If you’re able to do this with ChatGPT, chances are high you can also do this with open-source LLMs. At the time of writing, the best models to try out include:
- LLaMa-3 (comes in 8B and 70B parameter variants): Meta Llama 3 - a meta-llama Collection
- Mistral-7B (instruction tuned, v2): mistralai/Mistral-7B-Instruct-v0.2 · Hugging Face
- Mixtral-8x7B (instruction tuned): mistralai/Mixtral-8x7B-Instruct-v0.1 · Hugging Face
- Mixtral-8x22B (instruction tuned): mistral-community/Mixtral-8x22B-v0.1 · Hugging Face
Those models are too big to use on my local GPU machines. I wonder if I need cloud resources to use them for inference, why shouldn’t I directly go for big models like GPT, or AWS stack?
It is still not clear to me how people use these big open-source LLMs, especially for production.
Open-source vs. closed-source have their pros and cons. E.g. if you care about latency, data privacy and have high volumes, then open-source might be the better option. If you want to just rely on an API that handles everything for you, don’t care about data privacy, then closed-source might be the better option.
Open-source typically becomes cheaper if you run at scale (high volume), cause then you only need to pay for GPU costs, whereas with APIs you get charged for the amount of tokens that you send through them.
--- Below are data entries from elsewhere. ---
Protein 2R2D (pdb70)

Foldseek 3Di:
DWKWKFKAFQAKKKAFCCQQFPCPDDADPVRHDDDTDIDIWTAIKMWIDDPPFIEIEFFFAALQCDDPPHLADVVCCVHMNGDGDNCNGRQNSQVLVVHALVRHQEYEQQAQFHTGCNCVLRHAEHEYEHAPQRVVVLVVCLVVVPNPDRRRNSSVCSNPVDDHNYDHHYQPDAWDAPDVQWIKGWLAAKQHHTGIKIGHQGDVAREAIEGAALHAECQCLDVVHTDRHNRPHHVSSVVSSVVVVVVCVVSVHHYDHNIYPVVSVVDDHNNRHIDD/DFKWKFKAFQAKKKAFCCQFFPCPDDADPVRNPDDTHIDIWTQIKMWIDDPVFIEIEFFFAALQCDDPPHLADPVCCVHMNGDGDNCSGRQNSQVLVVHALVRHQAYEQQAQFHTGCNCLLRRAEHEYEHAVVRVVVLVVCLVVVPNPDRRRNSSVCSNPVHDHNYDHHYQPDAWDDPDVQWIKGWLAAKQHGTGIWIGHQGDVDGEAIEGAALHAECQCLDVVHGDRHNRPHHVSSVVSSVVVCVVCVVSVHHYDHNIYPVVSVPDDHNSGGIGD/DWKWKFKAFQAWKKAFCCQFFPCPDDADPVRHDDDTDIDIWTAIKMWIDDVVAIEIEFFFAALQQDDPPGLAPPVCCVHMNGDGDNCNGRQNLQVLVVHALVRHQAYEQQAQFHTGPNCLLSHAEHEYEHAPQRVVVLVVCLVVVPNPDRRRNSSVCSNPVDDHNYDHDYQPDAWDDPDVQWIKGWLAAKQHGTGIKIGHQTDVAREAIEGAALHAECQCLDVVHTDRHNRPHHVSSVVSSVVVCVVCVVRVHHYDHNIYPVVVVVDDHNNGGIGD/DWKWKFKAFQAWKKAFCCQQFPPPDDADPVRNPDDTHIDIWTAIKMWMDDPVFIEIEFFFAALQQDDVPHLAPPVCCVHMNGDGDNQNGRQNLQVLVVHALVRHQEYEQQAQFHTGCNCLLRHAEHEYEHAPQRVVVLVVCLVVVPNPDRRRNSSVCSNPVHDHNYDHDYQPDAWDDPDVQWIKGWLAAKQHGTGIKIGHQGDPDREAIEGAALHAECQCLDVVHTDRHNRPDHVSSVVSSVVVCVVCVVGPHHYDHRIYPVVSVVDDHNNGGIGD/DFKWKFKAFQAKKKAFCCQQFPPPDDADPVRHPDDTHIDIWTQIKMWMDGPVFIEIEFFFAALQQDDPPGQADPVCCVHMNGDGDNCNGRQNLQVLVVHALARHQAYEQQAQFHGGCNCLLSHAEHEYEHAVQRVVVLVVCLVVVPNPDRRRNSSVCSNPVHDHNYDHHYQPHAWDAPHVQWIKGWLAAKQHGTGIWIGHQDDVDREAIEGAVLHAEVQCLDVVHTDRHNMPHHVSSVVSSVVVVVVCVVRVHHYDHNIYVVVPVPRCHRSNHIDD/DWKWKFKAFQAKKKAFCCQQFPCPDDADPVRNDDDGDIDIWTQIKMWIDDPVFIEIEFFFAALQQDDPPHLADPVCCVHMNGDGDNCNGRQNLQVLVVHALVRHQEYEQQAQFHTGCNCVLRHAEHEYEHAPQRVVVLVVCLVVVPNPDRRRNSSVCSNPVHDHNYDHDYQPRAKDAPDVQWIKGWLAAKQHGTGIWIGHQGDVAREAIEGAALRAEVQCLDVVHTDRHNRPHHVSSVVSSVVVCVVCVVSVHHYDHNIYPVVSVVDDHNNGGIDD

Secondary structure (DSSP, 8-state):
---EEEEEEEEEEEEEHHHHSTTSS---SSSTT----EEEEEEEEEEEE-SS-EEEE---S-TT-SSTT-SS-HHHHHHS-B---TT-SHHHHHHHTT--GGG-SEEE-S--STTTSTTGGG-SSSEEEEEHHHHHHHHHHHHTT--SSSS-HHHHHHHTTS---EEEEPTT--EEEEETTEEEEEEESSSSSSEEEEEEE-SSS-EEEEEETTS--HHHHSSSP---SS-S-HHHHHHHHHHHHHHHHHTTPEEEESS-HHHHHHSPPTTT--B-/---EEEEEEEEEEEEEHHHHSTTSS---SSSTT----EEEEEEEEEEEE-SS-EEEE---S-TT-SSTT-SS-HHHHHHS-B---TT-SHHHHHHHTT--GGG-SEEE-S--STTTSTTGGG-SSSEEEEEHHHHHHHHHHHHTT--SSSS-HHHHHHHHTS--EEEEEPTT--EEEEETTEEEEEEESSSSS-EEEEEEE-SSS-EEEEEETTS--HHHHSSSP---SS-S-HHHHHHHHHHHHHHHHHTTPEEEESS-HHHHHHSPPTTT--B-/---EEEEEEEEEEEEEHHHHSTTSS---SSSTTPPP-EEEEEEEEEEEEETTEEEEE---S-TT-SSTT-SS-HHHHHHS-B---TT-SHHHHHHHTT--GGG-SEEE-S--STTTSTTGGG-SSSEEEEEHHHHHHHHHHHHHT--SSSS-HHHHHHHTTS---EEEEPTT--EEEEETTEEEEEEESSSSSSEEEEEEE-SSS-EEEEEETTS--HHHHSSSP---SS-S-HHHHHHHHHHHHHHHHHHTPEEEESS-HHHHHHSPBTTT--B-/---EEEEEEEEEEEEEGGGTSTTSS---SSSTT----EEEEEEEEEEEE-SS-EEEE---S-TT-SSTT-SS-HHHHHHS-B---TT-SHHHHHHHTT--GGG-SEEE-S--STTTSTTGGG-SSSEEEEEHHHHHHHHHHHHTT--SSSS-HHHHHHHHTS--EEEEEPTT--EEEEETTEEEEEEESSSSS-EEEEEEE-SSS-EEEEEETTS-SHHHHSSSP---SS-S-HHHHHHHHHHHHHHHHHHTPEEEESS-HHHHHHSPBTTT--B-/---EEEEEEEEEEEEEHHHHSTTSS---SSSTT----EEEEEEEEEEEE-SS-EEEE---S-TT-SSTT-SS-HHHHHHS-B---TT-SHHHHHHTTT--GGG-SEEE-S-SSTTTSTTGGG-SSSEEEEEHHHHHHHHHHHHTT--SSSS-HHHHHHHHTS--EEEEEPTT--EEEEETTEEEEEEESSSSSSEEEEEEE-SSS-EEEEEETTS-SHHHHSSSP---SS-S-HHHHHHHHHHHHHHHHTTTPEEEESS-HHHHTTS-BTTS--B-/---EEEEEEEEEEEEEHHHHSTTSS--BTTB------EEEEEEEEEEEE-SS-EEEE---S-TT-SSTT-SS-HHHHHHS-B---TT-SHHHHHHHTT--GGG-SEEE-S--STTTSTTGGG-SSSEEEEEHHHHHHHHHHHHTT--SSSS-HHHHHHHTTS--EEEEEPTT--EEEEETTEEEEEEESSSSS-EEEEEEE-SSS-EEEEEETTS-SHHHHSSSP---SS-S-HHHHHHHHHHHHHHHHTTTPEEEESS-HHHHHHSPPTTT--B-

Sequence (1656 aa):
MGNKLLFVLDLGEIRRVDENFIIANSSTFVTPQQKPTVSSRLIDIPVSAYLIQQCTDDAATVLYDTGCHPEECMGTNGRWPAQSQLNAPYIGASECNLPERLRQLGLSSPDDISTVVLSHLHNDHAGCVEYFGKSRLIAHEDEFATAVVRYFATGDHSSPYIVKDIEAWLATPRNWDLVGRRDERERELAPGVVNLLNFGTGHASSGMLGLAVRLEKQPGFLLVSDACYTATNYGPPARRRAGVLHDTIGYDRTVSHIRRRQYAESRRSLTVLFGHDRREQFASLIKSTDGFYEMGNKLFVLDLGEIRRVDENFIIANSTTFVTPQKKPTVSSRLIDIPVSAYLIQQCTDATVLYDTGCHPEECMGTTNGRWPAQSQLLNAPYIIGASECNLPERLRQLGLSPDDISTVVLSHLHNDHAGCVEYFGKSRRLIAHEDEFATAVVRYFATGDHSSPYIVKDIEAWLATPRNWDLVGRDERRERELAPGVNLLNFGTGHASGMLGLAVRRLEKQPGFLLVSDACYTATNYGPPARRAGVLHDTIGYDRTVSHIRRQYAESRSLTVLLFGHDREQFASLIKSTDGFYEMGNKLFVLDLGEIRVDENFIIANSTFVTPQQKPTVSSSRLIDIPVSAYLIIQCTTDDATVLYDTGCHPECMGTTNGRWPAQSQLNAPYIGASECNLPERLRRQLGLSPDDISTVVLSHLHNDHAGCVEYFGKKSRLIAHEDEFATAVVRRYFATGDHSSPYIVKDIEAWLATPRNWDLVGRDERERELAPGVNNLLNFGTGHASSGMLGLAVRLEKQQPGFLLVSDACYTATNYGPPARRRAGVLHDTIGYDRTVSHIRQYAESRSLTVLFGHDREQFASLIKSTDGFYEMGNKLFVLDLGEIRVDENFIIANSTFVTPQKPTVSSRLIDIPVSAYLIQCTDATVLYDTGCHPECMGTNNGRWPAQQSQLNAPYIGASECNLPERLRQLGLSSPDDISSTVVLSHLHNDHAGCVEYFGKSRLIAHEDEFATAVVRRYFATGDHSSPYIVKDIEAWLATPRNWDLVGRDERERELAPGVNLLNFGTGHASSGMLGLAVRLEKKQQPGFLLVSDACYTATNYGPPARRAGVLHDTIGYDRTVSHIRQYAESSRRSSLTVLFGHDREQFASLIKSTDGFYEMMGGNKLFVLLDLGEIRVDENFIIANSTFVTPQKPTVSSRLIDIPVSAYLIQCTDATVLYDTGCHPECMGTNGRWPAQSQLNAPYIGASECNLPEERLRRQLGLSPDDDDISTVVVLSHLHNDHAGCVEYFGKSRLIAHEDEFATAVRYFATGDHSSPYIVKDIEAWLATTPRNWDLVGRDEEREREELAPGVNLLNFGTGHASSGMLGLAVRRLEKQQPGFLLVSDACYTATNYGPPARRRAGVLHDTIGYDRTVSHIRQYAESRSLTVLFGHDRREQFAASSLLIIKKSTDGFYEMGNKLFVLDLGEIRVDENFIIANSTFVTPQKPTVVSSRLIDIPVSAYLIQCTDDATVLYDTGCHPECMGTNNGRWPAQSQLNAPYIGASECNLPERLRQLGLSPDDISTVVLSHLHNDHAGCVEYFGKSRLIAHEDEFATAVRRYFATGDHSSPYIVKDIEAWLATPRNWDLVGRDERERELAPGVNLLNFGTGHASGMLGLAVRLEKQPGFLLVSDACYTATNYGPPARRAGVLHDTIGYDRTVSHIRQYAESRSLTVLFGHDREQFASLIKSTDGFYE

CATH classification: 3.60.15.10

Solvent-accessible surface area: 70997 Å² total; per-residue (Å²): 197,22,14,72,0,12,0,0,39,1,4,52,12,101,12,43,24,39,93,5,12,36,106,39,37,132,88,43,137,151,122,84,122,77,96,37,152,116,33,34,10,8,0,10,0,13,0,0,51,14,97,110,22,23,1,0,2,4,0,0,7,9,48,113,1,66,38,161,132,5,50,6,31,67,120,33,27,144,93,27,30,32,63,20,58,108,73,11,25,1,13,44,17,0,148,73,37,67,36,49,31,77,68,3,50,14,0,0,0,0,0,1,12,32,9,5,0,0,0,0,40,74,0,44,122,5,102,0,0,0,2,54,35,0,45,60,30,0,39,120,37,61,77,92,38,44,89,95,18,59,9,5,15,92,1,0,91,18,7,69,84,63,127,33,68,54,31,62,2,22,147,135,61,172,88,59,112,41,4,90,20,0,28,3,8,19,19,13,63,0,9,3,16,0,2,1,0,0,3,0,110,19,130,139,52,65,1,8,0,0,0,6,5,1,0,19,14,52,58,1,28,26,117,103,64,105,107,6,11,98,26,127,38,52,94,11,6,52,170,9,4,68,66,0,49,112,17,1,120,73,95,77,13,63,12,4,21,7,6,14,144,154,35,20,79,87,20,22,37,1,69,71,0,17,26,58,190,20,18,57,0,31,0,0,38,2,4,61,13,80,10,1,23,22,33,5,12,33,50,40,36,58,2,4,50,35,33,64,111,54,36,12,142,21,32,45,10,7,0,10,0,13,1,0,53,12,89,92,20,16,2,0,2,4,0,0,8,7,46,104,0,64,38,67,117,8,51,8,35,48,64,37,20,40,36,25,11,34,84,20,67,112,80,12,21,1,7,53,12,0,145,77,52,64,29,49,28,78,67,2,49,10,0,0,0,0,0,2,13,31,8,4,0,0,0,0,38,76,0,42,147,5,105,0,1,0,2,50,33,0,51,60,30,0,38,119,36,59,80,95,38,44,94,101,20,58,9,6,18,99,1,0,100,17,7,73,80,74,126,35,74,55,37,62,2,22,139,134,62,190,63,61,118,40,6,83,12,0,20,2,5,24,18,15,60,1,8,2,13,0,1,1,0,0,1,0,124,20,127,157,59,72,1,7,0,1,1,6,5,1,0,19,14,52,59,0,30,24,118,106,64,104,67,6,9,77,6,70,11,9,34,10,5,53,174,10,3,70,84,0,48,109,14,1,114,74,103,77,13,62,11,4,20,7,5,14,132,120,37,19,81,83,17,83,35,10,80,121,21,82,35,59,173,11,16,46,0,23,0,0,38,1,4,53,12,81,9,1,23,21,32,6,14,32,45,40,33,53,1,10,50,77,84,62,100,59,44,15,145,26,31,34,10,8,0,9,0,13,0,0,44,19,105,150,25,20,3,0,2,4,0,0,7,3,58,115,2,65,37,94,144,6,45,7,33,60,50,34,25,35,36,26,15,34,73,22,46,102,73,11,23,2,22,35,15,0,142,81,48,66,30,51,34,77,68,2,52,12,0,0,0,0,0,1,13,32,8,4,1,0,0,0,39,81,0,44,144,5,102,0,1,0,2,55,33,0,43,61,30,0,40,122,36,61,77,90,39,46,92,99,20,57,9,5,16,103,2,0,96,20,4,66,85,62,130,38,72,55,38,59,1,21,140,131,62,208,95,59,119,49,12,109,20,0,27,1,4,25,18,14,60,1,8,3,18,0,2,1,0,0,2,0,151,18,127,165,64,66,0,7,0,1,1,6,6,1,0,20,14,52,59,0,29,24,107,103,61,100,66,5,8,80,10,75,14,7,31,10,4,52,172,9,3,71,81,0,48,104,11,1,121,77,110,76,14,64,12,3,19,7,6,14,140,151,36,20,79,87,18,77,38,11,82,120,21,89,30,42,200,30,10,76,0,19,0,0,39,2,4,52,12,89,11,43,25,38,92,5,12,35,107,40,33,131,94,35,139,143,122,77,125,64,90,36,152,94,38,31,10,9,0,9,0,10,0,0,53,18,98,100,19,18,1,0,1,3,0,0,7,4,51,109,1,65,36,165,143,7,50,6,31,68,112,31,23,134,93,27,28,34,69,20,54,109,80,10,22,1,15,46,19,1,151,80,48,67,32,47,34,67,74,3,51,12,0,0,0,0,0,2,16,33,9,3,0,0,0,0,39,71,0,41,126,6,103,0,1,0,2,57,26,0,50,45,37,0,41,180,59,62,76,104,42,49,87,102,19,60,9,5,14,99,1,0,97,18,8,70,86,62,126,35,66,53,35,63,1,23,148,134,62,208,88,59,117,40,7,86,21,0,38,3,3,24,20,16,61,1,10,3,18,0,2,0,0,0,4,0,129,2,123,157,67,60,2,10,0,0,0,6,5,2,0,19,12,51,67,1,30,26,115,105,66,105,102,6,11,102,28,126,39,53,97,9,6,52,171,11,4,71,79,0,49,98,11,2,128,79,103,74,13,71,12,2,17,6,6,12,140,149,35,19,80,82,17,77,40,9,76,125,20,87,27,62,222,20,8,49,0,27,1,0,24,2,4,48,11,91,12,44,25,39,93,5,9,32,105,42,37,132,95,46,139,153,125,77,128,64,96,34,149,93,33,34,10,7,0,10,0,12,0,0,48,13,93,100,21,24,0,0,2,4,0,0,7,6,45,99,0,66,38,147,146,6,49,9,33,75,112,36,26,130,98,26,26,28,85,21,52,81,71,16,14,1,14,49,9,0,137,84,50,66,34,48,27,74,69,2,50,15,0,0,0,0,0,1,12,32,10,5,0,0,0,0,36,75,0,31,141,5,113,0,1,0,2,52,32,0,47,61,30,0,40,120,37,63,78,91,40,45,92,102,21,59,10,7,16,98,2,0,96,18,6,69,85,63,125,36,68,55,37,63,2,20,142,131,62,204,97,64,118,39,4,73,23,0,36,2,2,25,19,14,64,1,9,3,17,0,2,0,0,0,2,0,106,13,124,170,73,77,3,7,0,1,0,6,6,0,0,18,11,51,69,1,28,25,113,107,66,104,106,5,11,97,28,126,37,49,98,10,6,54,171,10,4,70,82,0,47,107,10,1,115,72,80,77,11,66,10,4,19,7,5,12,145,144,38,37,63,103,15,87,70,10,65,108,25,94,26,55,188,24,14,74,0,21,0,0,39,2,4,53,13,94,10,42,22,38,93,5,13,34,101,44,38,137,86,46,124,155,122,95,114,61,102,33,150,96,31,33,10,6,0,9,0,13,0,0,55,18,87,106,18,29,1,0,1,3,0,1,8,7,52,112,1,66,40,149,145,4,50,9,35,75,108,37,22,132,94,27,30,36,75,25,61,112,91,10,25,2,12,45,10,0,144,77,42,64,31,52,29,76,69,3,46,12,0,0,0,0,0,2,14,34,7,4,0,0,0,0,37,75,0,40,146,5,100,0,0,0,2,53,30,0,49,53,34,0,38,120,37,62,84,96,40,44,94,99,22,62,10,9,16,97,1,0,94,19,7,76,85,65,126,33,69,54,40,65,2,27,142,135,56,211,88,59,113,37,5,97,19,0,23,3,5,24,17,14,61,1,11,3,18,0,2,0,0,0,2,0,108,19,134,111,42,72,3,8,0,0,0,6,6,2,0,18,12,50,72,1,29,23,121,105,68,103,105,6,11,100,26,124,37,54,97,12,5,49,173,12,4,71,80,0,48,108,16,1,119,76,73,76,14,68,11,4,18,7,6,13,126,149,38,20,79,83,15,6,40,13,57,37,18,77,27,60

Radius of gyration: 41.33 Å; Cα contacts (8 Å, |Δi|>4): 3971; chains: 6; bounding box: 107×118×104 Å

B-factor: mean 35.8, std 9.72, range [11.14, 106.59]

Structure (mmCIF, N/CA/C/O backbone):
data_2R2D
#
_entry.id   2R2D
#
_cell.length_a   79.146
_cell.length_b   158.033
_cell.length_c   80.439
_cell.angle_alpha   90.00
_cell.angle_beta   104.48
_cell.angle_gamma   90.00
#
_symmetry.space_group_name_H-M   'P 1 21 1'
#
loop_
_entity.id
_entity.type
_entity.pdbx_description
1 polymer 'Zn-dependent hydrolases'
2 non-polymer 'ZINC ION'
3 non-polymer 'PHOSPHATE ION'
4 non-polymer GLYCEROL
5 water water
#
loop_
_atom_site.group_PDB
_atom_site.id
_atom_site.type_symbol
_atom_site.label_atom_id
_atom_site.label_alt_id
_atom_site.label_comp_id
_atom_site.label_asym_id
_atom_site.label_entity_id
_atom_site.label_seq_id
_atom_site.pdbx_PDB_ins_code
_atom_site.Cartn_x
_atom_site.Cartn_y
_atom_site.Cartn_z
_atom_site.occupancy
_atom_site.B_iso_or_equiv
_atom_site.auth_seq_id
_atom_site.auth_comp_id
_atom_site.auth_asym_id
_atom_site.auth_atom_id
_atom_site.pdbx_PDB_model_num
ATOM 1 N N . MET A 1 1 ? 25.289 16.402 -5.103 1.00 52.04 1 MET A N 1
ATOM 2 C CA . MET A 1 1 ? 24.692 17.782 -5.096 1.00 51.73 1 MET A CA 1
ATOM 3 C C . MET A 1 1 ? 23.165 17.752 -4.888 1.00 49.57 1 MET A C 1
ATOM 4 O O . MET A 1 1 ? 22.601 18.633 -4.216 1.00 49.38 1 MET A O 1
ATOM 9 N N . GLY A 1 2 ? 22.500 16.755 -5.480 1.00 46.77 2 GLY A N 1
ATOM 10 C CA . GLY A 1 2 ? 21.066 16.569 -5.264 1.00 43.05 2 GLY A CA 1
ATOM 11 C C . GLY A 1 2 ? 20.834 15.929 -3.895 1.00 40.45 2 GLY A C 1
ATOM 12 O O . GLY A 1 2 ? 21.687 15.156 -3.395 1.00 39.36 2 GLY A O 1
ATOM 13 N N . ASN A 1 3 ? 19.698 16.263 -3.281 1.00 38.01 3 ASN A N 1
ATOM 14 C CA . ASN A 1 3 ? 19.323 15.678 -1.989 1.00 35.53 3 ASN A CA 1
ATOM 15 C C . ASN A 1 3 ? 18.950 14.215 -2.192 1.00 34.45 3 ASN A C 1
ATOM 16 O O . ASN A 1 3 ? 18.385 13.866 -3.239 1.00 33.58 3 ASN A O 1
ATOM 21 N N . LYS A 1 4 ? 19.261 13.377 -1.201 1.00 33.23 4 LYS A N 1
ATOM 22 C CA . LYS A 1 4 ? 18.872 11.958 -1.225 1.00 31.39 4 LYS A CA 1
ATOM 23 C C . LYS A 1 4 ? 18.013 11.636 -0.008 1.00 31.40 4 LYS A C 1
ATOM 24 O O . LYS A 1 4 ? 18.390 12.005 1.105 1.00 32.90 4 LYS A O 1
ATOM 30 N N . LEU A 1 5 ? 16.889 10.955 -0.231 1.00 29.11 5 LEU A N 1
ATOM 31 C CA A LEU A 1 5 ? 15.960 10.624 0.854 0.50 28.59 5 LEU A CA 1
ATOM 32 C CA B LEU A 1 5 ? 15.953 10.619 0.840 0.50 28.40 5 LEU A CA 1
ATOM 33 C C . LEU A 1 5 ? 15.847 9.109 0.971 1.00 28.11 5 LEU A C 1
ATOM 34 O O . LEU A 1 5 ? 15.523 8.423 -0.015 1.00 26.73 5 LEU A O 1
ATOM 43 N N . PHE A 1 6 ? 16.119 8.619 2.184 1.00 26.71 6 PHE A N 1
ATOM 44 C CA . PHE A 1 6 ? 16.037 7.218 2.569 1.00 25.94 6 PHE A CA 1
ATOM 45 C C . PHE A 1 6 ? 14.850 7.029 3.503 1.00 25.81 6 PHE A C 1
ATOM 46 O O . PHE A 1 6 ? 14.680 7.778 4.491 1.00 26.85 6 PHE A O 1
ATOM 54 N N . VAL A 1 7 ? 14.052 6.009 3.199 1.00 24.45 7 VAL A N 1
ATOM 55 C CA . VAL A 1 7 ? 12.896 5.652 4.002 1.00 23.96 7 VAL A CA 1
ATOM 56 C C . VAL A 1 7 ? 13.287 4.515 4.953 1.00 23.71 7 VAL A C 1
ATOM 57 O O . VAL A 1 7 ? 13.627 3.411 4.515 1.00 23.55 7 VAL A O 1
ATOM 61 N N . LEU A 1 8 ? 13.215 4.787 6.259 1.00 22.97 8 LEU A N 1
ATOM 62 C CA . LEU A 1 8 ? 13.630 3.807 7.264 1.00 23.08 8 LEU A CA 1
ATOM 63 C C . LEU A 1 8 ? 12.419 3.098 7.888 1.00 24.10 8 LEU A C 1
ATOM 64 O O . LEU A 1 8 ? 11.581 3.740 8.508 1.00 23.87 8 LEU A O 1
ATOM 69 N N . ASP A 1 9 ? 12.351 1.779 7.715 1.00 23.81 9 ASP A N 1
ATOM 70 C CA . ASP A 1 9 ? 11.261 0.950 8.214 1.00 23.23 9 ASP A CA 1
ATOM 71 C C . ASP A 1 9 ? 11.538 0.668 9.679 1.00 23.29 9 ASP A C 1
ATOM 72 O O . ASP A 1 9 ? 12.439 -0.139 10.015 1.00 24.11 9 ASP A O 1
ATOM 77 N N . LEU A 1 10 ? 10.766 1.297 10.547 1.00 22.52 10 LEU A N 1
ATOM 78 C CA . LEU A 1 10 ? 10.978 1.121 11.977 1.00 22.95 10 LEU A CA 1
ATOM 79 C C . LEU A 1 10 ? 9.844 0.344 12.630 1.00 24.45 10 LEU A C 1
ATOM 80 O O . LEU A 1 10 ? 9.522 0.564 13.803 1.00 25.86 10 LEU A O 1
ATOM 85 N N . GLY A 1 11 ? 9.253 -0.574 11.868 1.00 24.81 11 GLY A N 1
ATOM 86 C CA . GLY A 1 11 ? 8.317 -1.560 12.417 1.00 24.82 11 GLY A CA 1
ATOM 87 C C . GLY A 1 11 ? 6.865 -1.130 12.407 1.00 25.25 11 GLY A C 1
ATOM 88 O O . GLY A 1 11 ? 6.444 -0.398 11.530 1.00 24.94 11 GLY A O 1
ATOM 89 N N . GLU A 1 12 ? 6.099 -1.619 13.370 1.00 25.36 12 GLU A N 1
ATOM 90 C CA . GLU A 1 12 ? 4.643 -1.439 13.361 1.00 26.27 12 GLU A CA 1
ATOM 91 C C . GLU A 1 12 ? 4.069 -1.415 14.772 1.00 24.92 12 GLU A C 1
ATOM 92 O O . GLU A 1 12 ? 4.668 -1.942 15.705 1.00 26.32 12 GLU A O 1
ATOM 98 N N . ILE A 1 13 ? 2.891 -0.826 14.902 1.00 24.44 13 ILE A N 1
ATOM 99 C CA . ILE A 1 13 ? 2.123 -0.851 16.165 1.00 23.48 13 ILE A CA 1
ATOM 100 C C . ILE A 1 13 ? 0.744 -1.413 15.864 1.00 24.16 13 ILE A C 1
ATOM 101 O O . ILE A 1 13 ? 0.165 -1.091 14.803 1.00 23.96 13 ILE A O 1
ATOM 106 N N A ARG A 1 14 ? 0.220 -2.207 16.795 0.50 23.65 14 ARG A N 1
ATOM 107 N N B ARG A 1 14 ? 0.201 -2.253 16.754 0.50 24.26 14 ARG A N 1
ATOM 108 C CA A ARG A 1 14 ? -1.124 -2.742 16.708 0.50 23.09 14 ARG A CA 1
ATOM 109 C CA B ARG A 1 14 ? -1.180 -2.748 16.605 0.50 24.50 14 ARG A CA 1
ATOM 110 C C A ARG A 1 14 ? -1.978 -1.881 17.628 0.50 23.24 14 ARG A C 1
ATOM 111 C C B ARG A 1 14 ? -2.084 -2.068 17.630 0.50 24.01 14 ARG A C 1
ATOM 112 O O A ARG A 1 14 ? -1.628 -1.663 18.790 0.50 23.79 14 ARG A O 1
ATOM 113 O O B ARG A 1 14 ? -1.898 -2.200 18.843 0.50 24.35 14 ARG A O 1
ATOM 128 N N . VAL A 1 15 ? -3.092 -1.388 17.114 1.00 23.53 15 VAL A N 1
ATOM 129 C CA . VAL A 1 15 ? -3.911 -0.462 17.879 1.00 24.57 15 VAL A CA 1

What’s the memory size of your local GPUs? Nowadays people can run very powerful LLMs even on consumer hardware, Microsoft’s Phi-3 is an example of that: microsoft/Phi-3-mini-128k-instruct · Hugging Face.
Also, the Transformers library offers quantization, which significantly shrinks down the size of the models, see for instance Making LLMs even more accessible with bitsandbytes, 4-bit quantization and QLoRA.
Hi Nielsr,
Thank you for the information. We have a machine with an RTX A4000 GPU with 16GB RAM and a 32-core CPU with 125GB memory on the system. I also thought about buying more GPUs of the same model, but I guess multiple GPUs won’t add too much value compared to buying a single superpower GPU, for which we may not have budget priority.
So far, I have tested some models, such as FLanT5 or T5, and language translators, like opus-mt-de-en, via GPU-based inference. Even if I manage to test larger models, it’s not a robust plan for deploying them in production.
I tried Peft and post-training quantization on some demo tutorials, but I still need big compute resources for FT training jobs. Also, when it comes to cloud resources, I’d like to use only their compute power and not get locked into their other managed services like Vector embedding, agents, and … I want to create my pipelines locally (e.g. via langchain) and use cloud resources only for inference or training.
Besides openAI, I also started investigating with AWS bedrock. But I guess they try to sell more native services to you than you actually may need.
What other information sources do you recommend for staying current with evolving best practices and available resources in this area?